Quoted from iepinball:Nope, I never completed Battle of Five Armies nor played all 31 modes in a single game. After my first day with the game I knew I had to set it up more difficult than factory to keep it fresh as 45+ minute games on it were going to wear thin, otherwise I think I may have sold it within weeks.
As ironic as this is (I'll get to it later) the bit that's missing for me is a sense of accomplishment. Yes, I get a piece of the Arkenstone when I complete a mode but it doesn't mean enough. Perhaps a bonus when I complete a second mode before "consuming" that inital piece on an Arkenstone mode? Perhaps additional scoring during the next Arkenstone mode? Perhaps increased mode scores based on number of completed modes before cashing in the Arkenstone mode? Scoring is very linear until you get to the later Arkenstone modes, and that's not necessarily a bad thing, but it becomes a grind. Yes, you can get large points grinding away at the spinner or building up Feast Frenzy values, and more, but I'm assuming there's more in store for scoring as there's a "Super-X" insert instead of a "2x Playfield" insert. Leads me to believe Keith had more originally planned there.
The one thing that kept me coming back to play was reaching Battle of Five Armies and playing through the 3rd stage in that. EASILY my favorite bit in the entire game. For whatever reason the music and speech work SO DAMN WELL during that mode, and the objective feels so different from anything else in the game. After that round though it's back to slaughtering beasts, which while very much thematically correct, unfortunately wears thin by that point.

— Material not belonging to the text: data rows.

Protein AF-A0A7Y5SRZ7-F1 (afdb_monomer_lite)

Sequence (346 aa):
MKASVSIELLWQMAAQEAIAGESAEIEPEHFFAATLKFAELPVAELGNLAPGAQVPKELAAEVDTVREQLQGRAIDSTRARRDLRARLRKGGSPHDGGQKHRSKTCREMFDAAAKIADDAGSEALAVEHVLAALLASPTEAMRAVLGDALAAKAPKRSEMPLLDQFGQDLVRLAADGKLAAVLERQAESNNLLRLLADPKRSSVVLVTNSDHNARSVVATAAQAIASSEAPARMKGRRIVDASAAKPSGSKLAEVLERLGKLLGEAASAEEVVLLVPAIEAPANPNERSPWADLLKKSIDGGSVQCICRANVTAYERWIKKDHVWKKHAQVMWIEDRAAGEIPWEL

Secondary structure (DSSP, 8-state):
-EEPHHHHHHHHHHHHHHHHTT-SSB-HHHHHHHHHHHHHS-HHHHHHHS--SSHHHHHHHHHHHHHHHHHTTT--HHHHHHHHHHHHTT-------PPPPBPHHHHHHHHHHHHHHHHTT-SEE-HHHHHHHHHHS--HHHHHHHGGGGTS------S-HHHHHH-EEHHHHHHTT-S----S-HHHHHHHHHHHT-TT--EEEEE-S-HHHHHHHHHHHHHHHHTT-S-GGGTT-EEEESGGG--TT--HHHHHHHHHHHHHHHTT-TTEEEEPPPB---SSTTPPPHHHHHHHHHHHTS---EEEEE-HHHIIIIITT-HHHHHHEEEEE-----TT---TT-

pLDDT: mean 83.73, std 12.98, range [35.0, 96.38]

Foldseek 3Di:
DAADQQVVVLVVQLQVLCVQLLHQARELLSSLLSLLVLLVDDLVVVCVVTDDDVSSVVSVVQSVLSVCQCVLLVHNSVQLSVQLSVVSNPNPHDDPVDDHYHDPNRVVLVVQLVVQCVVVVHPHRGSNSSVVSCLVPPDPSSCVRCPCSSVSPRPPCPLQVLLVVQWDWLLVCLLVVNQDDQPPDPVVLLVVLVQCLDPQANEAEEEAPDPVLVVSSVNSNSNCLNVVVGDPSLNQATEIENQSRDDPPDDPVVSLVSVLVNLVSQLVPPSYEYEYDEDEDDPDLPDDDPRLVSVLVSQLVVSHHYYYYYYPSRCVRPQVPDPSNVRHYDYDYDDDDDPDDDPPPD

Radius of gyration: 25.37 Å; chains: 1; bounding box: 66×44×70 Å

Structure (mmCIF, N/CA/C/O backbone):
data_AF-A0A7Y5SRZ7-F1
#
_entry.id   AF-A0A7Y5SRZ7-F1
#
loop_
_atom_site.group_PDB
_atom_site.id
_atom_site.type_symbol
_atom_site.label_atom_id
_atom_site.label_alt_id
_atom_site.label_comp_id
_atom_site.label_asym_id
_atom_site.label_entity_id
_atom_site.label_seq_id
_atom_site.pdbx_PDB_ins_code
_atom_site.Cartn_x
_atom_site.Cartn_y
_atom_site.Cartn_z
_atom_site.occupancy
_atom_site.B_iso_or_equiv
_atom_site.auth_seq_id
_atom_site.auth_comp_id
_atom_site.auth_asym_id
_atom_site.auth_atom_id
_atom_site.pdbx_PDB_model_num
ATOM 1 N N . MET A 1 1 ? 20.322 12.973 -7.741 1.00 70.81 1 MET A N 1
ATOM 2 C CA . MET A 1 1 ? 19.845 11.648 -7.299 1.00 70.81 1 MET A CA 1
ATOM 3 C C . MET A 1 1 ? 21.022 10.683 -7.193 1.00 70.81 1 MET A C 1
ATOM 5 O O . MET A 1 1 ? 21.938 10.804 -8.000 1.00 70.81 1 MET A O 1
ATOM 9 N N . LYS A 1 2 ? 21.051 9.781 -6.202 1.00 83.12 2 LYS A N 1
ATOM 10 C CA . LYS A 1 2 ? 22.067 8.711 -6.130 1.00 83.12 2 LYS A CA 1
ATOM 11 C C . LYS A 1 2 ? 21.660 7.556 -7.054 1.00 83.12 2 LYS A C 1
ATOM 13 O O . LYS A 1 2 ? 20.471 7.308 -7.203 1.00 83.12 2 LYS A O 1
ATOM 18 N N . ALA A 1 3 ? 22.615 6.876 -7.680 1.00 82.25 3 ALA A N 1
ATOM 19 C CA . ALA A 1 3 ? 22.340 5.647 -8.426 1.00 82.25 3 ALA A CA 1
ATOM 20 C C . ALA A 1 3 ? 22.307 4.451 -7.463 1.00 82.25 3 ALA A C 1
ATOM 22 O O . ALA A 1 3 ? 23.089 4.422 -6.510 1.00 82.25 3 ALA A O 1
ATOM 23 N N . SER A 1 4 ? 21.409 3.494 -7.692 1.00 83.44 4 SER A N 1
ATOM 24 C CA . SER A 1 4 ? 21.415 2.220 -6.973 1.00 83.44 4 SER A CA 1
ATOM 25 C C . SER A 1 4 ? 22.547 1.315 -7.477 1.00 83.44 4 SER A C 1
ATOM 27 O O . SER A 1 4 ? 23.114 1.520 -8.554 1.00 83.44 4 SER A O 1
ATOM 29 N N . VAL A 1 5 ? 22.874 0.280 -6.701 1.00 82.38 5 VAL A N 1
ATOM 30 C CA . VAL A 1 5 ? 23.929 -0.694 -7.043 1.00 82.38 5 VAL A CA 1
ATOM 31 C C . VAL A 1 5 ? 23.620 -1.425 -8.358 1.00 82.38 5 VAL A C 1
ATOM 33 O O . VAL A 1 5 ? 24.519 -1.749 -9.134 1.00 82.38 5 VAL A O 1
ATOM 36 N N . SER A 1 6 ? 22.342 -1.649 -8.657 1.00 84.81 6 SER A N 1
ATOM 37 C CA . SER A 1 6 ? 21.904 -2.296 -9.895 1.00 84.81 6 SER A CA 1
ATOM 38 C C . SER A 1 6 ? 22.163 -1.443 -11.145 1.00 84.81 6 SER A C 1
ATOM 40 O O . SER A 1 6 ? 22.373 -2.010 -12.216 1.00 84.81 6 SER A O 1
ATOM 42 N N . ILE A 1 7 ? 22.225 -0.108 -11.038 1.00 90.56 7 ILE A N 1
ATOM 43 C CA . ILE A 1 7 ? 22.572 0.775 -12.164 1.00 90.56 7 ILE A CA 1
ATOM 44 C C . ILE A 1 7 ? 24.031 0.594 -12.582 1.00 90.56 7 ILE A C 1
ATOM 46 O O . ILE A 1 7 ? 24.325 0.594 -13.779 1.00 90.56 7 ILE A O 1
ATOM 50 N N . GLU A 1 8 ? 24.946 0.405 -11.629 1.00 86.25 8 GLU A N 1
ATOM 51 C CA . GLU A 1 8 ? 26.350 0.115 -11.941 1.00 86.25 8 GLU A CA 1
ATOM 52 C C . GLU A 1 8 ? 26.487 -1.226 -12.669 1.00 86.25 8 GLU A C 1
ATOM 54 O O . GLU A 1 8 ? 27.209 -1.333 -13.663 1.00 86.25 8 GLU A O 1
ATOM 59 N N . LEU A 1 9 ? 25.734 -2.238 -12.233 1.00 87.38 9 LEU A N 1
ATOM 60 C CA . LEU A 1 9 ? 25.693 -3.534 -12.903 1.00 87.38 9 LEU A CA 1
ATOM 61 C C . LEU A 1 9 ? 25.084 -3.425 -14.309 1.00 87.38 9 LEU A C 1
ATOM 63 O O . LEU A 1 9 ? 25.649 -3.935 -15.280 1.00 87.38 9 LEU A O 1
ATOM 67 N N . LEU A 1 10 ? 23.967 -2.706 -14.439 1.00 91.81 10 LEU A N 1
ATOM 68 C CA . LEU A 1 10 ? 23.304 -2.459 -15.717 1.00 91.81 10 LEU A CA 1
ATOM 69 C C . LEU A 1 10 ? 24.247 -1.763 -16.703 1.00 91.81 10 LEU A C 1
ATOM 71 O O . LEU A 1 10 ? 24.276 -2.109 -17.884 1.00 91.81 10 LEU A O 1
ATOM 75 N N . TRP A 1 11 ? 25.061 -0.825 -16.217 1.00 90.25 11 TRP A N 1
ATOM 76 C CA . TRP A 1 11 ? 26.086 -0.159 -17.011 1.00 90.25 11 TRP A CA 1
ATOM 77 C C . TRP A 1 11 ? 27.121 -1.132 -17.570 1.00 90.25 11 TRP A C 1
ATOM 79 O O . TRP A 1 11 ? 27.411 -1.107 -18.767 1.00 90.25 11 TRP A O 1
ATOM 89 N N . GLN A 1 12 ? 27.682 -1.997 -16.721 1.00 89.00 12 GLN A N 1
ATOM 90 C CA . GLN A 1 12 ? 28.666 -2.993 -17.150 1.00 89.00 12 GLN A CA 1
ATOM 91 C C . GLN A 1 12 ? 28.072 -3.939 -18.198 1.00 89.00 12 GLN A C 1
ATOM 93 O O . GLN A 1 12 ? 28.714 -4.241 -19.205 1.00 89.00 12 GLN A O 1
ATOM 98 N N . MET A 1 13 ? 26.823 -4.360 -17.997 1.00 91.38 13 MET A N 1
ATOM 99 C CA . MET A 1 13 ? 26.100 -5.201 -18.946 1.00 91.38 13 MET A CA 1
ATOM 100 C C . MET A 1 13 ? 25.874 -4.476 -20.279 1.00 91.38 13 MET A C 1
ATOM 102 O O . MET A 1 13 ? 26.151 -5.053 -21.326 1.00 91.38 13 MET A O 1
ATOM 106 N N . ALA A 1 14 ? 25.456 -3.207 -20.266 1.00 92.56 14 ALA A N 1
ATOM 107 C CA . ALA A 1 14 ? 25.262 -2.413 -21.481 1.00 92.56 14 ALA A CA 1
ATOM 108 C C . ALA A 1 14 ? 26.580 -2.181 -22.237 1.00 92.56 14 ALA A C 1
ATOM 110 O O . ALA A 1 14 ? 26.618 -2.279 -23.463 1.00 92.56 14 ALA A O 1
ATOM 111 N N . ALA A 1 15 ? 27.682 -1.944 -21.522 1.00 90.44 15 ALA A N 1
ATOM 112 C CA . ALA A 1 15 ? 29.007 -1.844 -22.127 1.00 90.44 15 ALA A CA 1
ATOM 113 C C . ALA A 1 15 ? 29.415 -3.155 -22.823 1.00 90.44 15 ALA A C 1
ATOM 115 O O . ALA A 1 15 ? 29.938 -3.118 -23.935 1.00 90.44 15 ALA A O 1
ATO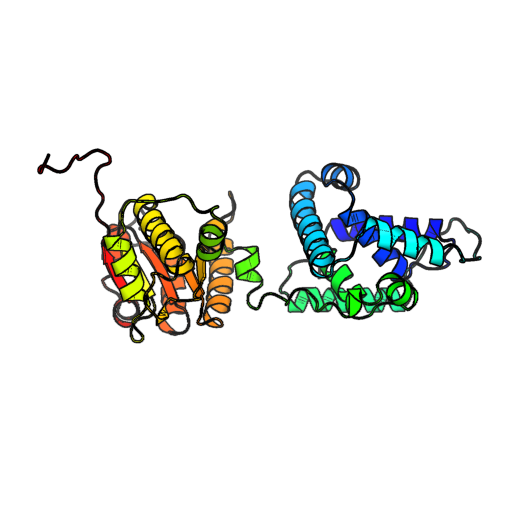M 116 N N . GLN A 1 16 ? 29.123 -4.314 -22.220 1.00 89.19 16 GLN A N 1
ATOM 117 C CA . GLN A 1 16 ? 29.349 -5.615 -22.858 1.00 89.19 16 GLN A CA 1
ATOM 118 C C . GLN A 1 16 ? 28.489 -5.811 -24.112 1.00 89.19 16 GLN A C 1
ATOM 120 O O . GLN A 1 16 ? 28.991 -6.336 -25.103 1.00 89.19 16 GLN A O 1
ATOM 125 N N . GLU A 1 17 ? 27.222 -5.380 -24.103 1.00 90.88 17 GLU A N 1
ATOM 126 C CA . GLU A 1 17 ? 26.372 -5.421 -25.302 1.00 90.88 17 GLU A CA 1
ATOM 127 C C . GLU A 1 17 ? 26.931 -4.530 -26.419 1.00 90.88 17 GLU A C 1
ATOM 129 O O . GLU A 1 17 ? 26.961 -4.955 -27.571 1.00 90.88 17 GLU A O 1
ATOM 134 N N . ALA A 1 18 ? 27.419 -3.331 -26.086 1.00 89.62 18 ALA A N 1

Back to the ironic part [don't hate me Keith]...I recall reading that Keith was going to build Hobbit into a proper mode game after the lackluster initial release of Stern's Star Trek, and I'm paraphrasing here, to "show Stern how to properly build a game with a lot of modes" or something along those lines [wish I could reference this right now]. I think most people would agree that the medals system added a sense-of-accomplishment into Star Trek, and it's what's missing here now. I know it's been said over and over, but there's little-to-no urgency to completing the modes, and only a slight sense of accomplishment when a mode is completed. The feeder points / mode bonuses are not enough IMO.
All that said, I do still enjoy the game, and my son is mad at me for selling it. The theme integration is by far the best around. BY FAR. Nothing else compares. I'll still play it when I see it out and about, and hope someone is brave enough to use it in a large tournament some day. It CAN be made to play extremely difficult as I found while experimenting with various outlane configurations.
Well I watched your last TH video and one thing is for sure, you crushed "that" game. I thought you played all the modes and did them in order. Anyway, that was an amazing game and learned quite a few things.